Exercise data START

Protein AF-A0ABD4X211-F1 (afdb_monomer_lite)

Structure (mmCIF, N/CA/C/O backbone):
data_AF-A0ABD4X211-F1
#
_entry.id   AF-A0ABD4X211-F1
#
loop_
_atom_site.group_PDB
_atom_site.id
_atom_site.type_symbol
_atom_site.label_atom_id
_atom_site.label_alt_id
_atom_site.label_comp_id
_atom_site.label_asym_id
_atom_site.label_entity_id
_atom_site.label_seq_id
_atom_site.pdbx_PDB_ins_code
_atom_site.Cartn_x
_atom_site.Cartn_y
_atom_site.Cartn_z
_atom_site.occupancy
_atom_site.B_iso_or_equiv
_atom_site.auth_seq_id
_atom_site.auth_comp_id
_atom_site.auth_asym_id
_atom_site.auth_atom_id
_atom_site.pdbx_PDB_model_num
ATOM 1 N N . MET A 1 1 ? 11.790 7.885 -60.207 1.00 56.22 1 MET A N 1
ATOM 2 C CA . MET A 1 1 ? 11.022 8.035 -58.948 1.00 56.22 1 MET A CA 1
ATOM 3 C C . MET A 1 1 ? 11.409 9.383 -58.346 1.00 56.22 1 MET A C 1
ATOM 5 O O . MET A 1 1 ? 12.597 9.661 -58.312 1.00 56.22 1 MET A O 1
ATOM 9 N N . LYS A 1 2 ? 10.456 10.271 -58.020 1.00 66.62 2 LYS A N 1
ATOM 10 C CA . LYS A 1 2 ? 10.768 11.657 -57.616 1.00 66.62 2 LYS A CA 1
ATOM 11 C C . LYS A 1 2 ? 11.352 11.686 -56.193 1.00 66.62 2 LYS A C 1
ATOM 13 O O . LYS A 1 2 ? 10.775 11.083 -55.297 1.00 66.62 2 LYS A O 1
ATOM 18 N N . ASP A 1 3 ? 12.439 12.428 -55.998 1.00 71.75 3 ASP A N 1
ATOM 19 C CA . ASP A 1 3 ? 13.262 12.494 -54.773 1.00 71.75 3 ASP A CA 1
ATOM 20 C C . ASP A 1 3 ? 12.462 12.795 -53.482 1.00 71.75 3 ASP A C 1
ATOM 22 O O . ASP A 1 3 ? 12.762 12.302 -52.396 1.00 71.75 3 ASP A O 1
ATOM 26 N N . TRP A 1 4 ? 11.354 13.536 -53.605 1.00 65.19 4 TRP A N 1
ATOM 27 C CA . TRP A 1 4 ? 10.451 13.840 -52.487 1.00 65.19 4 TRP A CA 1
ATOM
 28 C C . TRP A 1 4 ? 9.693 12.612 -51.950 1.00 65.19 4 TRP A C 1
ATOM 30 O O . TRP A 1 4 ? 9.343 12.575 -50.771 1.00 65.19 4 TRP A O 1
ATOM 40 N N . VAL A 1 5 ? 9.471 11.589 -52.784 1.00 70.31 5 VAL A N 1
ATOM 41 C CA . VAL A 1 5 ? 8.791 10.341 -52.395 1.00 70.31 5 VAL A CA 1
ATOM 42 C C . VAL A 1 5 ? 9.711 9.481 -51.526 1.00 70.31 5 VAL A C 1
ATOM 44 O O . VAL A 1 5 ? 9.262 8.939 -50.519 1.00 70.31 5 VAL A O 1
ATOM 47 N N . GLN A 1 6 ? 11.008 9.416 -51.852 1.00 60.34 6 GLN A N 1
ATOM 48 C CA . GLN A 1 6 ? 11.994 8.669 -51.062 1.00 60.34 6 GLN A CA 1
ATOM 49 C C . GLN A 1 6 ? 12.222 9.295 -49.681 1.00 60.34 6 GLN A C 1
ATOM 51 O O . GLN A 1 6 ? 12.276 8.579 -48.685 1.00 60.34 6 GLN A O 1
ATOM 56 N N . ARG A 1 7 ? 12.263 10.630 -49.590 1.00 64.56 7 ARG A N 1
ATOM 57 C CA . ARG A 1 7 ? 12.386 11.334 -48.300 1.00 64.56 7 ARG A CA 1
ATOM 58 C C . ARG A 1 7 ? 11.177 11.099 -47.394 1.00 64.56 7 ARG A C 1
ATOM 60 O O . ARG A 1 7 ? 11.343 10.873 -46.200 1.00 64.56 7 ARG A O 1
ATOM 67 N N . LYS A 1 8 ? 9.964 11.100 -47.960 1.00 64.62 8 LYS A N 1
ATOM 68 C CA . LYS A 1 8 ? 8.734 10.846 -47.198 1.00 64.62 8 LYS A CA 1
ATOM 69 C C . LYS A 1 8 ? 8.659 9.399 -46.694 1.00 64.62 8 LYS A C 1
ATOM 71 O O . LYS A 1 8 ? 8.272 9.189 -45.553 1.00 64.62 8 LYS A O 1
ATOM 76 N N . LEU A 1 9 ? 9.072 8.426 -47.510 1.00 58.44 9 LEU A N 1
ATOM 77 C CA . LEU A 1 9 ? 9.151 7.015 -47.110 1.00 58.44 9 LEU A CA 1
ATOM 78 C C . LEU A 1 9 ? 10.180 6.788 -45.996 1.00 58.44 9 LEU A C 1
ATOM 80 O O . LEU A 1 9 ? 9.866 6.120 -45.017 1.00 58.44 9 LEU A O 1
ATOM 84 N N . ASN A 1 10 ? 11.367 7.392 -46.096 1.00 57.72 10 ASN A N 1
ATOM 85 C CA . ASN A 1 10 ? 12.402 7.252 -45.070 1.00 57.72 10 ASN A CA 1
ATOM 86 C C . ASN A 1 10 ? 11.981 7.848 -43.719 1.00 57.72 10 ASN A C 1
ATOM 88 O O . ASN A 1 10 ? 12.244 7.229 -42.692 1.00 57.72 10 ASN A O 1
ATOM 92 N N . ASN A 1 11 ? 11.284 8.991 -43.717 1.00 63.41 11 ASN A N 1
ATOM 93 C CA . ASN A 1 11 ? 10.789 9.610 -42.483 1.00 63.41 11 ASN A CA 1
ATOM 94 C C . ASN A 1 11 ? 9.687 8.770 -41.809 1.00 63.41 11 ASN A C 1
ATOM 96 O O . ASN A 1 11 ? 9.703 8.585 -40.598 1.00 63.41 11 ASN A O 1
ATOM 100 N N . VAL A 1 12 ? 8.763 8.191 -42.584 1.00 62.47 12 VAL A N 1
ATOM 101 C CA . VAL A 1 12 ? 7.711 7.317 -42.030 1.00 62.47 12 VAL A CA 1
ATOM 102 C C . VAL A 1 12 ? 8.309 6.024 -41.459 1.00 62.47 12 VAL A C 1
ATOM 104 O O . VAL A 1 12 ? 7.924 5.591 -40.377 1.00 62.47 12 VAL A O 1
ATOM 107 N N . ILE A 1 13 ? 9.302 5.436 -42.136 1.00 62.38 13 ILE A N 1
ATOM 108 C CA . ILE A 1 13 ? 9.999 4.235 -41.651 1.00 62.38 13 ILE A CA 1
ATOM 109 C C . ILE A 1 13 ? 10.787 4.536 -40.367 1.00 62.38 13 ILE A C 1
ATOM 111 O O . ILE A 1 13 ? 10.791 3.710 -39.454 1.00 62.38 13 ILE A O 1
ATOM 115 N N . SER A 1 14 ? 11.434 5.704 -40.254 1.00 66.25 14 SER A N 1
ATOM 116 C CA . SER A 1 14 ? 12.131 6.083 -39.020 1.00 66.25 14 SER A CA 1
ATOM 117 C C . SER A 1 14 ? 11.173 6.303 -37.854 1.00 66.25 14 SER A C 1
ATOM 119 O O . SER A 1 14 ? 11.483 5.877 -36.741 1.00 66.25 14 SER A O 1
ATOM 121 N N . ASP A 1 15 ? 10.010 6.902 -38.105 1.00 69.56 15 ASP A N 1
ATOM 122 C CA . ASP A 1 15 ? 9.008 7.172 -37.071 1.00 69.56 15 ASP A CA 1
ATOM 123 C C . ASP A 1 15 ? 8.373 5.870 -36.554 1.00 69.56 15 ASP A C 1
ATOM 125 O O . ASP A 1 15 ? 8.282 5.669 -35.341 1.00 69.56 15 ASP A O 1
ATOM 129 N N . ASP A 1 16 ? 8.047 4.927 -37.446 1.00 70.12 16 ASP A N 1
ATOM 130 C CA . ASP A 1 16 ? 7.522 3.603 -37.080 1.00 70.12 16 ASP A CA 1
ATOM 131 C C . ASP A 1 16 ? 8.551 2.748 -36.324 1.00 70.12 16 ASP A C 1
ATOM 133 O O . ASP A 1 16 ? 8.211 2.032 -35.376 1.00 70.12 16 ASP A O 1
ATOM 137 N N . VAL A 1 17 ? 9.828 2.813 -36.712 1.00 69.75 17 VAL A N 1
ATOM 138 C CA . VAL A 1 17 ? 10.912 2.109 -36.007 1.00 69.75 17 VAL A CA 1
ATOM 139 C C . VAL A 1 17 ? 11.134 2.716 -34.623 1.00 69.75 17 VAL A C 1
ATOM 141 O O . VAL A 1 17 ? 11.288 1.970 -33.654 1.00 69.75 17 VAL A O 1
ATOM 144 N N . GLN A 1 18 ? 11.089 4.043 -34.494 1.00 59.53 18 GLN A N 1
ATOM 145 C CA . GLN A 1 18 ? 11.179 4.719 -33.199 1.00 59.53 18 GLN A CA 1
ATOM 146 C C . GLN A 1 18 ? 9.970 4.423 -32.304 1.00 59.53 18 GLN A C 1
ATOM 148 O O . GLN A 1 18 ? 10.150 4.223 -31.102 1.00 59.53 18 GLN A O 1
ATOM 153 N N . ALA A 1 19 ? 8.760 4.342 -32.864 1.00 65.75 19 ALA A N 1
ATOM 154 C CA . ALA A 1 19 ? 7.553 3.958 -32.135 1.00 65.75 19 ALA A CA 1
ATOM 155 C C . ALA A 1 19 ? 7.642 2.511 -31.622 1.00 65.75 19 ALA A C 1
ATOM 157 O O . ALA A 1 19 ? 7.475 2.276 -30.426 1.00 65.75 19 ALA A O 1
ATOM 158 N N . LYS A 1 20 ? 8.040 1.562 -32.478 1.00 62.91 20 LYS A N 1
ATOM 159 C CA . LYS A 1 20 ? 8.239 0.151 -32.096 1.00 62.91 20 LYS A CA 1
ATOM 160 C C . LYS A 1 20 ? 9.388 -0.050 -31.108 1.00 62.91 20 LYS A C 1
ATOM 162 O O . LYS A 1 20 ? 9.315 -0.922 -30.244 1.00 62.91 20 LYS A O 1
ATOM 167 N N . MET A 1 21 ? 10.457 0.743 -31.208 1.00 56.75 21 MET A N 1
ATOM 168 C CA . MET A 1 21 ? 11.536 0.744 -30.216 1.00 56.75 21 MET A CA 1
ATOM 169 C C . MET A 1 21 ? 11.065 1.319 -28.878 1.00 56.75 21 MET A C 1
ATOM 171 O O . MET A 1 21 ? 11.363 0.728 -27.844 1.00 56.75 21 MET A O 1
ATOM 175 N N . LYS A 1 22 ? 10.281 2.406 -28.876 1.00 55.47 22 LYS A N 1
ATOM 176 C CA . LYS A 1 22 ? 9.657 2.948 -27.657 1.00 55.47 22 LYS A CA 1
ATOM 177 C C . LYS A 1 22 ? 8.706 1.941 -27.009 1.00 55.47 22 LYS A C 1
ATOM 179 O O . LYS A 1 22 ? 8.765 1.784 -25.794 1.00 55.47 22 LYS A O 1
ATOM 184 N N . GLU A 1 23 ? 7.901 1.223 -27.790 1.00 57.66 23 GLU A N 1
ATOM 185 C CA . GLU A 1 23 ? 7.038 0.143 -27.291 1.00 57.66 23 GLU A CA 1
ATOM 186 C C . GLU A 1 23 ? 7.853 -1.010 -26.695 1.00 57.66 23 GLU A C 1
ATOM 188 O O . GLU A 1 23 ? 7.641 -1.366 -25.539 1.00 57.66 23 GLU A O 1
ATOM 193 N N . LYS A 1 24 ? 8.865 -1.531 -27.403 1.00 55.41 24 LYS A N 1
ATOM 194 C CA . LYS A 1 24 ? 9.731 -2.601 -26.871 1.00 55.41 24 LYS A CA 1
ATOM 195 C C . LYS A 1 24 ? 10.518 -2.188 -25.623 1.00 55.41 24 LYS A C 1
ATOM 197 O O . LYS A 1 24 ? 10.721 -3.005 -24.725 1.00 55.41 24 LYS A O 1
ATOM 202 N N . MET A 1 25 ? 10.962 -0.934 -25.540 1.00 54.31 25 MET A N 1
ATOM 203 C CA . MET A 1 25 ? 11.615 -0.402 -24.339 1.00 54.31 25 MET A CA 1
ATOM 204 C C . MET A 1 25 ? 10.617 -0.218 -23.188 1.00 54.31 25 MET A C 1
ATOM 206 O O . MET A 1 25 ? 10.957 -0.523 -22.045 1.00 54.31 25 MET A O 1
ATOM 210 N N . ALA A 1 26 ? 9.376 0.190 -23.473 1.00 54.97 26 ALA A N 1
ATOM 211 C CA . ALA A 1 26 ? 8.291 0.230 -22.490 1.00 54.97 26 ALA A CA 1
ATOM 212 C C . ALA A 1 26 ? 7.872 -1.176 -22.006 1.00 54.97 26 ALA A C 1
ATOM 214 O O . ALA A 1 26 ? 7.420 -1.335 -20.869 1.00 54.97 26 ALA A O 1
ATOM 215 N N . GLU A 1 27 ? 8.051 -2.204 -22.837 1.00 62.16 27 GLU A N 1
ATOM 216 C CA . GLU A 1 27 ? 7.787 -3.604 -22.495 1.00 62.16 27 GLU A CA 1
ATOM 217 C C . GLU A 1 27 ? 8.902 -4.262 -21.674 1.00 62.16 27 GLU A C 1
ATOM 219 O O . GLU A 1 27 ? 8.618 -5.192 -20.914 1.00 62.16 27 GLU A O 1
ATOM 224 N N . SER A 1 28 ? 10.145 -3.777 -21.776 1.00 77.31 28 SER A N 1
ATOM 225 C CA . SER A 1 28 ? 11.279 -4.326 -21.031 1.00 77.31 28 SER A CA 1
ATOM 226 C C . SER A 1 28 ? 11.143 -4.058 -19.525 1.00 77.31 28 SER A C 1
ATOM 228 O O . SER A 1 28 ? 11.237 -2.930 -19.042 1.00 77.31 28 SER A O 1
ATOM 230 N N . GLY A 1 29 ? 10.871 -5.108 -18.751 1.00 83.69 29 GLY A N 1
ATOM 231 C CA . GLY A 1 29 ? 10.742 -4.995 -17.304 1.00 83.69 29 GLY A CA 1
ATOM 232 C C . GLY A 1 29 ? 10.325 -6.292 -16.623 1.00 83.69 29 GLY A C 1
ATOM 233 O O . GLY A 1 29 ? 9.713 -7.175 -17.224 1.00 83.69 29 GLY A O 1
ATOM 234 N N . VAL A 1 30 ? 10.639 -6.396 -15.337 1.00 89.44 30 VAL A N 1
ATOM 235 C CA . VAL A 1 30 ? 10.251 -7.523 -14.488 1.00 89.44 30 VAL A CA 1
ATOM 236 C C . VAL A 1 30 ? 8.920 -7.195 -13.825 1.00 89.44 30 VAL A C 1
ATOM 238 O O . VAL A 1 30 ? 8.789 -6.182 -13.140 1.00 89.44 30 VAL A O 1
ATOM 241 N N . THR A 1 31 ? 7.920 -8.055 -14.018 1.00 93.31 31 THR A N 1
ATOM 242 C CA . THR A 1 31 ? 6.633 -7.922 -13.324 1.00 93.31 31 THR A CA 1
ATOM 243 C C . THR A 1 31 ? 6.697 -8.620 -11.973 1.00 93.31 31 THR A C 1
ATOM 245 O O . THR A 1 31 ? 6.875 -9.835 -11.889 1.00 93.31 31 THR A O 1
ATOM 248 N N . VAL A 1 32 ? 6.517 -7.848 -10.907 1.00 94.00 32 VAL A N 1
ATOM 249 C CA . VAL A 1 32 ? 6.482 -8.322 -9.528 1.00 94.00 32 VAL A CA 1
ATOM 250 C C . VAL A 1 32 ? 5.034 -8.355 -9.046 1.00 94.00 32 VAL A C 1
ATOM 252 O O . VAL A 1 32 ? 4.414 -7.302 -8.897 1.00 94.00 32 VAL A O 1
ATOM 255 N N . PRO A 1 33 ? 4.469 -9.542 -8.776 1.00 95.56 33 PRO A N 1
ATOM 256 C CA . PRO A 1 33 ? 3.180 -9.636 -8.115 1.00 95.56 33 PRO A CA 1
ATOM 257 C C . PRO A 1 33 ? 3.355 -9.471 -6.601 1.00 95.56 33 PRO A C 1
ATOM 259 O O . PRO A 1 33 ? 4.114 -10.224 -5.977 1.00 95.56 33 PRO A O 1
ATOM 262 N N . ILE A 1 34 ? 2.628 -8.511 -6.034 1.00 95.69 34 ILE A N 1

Exercise data END

- What the task asks
There is a line with "ATOM 121 N N" and a line with "ATOM 130 C CA" above. Copy exactly those two lines and all lines between them, with nothing else.

- Exercise response
ATOM 121 N N . ASP A 1 15 ? 10.010 6.902 -38.105 1.00 69.56 15 ASP A N 1
ATOM 122 C CA . ASP A 1 15 ? 9.008 7.172 -37.071 1.00 69.56 15 ASP A CA 1
ATOM 123 C C . ASP A 1 15 ? 8.373 5.870 -36.554 1.00 69.56 15 ASP A C 1
ATOM 125 O O . ASP A 1 15 ? 8.282 5.669 -35.341 1.00 69.56 15 ASP A O 1
ATOM 129 N N . ASP A 1 16 ? 8.047 4.927 -37.446 1.00 70.12 16 ASP A N 1
ATOM 130 C CA . ASP A 1 16 ? 7.522 3.603 -37.080 1.00 70.12 16 ASP A CA 1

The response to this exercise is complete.